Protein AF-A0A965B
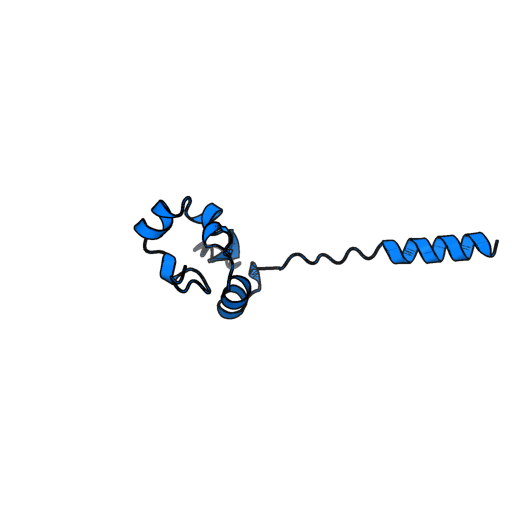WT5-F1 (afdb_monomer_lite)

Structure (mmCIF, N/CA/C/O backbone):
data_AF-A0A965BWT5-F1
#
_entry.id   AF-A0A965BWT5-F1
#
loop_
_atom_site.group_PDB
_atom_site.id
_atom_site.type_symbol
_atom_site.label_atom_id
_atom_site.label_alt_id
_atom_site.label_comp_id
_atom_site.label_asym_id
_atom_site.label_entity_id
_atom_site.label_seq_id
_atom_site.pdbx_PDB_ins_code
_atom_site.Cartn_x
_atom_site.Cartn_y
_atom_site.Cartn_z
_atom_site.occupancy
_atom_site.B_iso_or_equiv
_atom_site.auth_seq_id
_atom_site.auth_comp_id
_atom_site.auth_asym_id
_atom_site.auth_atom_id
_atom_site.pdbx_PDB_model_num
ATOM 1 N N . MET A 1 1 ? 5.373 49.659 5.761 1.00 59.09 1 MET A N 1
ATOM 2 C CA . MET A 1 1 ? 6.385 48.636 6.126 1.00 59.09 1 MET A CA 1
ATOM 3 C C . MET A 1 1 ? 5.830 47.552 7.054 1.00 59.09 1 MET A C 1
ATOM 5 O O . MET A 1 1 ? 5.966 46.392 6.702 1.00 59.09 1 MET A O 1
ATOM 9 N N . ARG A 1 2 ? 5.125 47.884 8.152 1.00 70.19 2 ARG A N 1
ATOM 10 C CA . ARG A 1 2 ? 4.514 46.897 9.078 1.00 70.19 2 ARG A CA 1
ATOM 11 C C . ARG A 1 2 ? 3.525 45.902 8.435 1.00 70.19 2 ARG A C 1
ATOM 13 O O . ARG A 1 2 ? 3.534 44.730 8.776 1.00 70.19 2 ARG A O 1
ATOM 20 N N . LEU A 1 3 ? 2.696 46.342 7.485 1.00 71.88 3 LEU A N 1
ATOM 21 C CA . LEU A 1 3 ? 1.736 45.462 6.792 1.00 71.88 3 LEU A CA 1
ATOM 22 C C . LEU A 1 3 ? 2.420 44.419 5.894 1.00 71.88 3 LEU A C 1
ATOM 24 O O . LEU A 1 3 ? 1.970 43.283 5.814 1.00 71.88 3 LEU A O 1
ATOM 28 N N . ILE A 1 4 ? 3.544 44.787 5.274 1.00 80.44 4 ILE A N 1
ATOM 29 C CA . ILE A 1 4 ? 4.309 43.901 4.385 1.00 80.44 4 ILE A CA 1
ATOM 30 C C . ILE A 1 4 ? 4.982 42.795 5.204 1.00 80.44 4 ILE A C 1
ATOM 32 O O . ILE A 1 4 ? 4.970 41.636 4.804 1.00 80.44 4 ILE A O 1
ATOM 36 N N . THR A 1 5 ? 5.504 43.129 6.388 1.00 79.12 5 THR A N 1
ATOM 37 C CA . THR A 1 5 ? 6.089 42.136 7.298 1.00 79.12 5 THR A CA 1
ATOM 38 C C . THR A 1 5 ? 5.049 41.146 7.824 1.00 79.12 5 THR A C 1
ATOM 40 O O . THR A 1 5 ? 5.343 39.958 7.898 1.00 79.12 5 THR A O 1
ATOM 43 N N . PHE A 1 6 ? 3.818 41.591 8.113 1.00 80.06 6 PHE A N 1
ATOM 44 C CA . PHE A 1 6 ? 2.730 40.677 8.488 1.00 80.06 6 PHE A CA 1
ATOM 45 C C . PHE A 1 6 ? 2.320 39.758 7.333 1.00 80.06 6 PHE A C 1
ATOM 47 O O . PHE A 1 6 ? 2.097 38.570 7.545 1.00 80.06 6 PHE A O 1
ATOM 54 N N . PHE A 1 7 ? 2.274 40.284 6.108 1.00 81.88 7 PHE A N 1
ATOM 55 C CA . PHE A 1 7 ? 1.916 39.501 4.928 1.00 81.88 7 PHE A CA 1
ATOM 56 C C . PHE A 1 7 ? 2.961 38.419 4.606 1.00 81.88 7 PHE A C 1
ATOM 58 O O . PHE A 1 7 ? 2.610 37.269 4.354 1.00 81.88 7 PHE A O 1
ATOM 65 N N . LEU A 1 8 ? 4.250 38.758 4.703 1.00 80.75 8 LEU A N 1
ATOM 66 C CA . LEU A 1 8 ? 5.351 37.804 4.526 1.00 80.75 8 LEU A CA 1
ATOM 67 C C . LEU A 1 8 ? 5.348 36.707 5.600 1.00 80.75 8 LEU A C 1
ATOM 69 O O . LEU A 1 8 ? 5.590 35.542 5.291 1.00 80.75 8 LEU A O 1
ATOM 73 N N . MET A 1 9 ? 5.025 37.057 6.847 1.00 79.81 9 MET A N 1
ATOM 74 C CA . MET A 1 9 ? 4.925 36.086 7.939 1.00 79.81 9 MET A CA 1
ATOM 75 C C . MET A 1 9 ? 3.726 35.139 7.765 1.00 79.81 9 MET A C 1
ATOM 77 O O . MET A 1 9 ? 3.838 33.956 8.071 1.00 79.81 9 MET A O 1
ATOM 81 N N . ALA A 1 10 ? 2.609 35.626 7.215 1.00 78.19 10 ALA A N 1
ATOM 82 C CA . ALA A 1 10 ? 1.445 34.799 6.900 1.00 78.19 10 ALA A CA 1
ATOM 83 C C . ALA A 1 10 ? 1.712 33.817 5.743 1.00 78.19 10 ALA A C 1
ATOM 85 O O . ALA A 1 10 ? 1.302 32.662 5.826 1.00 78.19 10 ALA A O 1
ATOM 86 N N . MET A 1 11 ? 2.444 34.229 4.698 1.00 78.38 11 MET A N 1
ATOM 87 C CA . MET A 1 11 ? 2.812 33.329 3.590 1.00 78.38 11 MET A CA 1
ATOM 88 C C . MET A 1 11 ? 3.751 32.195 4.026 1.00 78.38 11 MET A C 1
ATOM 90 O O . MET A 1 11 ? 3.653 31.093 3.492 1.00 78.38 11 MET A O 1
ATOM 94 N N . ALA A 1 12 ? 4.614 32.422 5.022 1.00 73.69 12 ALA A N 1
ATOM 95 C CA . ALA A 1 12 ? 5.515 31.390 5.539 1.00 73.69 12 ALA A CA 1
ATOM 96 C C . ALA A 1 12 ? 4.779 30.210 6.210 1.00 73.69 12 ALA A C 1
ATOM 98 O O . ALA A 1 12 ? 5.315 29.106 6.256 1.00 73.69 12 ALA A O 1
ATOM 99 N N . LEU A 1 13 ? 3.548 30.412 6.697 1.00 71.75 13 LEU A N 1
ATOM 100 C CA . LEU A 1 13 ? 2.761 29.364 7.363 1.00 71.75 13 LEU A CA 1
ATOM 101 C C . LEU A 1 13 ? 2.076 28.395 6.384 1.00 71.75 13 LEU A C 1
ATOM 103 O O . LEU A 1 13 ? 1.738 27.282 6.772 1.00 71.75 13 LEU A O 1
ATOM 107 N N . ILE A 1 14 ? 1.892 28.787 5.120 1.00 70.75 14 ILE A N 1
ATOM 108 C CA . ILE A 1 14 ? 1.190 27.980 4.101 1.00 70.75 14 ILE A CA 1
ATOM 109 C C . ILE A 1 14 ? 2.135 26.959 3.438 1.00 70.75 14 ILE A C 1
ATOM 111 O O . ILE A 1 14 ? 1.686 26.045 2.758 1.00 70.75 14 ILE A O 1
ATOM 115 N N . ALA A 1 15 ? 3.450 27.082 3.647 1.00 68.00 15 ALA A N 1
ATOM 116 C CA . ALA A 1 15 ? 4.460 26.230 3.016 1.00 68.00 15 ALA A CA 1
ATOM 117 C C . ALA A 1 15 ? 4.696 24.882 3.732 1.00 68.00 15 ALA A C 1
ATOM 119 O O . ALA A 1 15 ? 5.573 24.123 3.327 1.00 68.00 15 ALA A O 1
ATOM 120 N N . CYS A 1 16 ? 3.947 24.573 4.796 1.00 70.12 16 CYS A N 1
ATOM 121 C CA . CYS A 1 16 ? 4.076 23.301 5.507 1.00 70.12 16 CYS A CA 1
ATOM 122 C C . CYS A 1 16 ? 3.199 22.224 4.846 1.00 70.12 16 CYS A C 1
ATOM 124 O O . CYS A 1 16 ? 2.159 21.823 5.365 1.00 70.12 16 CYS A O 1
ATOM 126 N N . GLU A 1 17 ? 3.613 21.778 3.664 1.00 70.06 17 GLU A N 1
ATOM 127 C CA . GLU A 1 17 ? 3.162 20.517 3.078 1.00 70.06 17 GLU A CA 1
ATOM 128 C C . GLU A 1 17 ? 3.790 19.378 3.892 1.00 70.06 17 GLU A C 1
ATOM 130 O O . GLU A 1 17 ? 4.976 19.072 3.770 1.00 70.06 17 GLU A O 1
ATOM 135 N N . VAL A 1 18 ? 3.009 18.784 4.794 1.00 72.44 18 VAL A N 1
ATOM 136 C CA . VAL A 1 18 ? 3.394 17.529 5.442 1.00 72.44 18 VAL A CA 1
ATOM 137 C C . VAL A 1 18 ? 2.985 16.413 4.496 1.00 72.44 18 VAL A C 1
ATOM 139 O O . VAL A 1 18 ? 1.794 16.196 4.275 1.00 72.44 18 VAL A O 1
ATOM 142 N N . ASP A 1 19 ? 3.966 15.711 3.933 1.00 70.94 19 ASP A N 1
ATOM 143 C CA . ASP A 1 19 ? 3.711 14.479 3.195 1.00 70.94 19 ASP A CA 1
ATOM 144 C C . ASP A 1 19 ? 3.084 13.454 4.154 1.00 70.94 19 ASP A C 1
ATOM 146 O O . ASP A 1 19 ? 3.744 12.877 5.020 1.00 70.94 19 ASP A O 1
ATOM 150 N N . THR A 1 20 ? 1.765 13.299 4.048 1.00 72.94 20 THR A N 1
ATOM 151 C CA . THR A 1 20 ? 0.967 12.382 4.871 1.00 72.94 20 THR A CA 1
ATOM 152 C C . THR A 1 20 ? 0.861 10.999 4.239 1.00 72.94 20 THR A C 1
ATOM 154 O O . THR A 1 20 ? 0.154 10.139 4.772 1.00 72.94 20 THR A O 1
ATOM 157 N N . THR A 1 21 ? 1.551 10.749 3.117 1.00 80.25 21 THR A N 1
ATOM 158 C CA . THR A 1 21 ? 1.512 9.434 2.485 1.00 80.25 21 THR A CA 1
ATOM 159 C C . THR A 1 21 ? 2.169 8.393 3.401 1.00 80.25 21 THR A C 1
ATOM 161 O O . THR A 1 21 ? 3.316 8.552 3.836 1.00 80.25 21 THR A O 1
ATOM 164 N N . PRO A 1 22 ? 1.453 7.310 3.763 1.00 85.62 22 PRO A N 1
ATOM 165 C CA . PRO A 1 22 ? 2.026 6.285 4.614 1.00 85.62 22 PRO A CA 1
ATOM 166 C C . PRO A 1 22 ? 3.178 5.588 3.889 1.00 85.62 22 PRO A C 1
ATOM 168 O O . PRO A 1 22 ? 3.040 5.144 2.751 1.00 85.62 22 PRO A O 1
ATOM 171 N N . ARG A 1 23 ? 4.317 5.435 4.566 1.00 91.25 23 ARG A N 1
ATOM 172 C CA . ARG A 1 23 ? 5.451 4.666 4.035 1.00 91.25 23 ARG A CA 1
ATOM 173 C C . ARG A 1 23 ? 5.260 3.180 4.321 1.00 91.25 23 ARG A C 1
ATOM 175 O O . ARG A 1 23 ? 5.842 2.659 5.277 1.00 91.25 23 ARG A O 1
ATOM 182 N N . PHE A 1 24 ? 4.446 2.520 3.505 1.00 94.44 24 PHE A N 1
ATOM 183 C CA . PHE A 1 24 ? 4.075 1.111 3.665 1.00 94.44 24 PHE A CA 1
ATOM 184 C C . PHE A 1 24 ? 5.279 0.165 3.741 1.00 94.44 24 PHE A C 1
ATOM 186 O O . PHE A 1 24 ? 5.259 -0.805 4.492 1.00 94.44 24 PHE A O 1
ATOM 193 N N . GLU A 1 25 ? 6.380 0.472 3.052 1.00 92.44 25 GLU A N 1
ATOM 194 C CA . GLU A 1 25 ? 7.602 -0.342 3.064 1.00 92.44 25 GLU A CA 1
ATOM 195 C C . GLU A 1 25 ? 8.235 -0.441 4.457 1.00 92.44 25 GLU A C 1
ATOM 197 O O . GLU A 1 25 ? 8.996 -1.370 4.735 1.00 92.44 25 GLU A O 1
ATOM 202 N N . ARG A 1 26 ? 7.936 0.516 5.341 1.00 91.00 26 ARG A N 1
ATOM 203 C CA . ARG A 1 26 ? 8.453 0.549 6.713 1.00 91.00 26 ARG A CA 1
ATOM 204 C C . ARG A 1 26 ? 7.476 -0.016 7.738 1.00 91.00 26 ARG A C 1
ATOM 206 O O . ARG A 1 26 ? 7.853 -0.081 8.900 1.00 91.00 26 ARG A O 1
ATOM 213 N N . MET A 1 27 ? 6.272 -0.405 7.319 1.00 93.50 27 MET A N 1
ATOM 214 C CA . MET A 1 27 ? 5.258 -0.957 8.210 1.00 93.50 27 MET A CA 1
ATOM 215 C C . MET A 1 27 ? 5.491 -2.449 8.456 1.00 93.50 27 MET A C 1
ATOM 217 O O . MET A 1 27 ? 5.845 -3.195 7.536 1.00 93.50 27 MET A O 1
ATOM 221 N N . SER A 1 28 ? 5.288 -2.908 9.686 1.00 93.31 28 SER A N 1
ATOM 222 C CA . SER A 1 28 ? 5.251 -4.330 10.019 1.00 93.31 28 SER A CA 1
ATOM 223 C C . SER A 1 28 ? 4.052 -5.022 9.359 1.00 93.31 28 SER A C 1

■ Exercise
The lines to be transcribed are those from the first line of the data above through the line holding "ATOM 9 N N .", inclusive; copy them exactly and only, leaving out the pictures.

■ Solution for this task
Protein AF-A0A965B
WT5-F1 (afdb_monomer_lite)

Structure (mmCIF, N/CA/C/O backbone):
data_AF-A0A965BWT5-F1
#
_entry.id   AF-A0A965BWT5-F1
#
loop_
_atom_site.group_PDB
_atom_site.id
_atom_site.type_symbol
_atom_site.label_atom_id
_atom_site.label_alt_id
_atom_site.label_comp_id
_atom_site.label_asym_id
_atom_site.label_entity_id
_atom_site.label_seq_id
_atom_site.pdbx_PDB_ins_code
_atom_site.Cartn_x
_atom_site.Cartn_y
_atom_site.Cartn_z
_atom_site.occupancy
_atom_site.B_iso_or_equiv
_atom_site.auth_seq_id
_atom_site.auth_comp_id
_atom_site.auth_asym_id
_atom_site.auth_atom_id
_atom_site.pdbx_PDB_model_num
ATOM 1 N N . MET A 1 1 ? 5.373 49.659 5.761 1.00 59.09 1 MET A N 1
ATOM 2 C CA . MET A 1 1 ? 6.385 48.636 6.126 1.00 59.09 1 MET A CA 1
ATOM 3 C C . MET A 1 1 ? 5.830 47.552 7.054 1.00 59.09 1 MET A C 1
ATOM 5 O O . MET A 1 1 ? 5.966 46.392 6.702 1.00 59.09 1 MET A O 1
ATOM 9 N N . ARG A 1 2 ? 5.125 47.884 8.152 1.00 70.19 2 ARG A N 1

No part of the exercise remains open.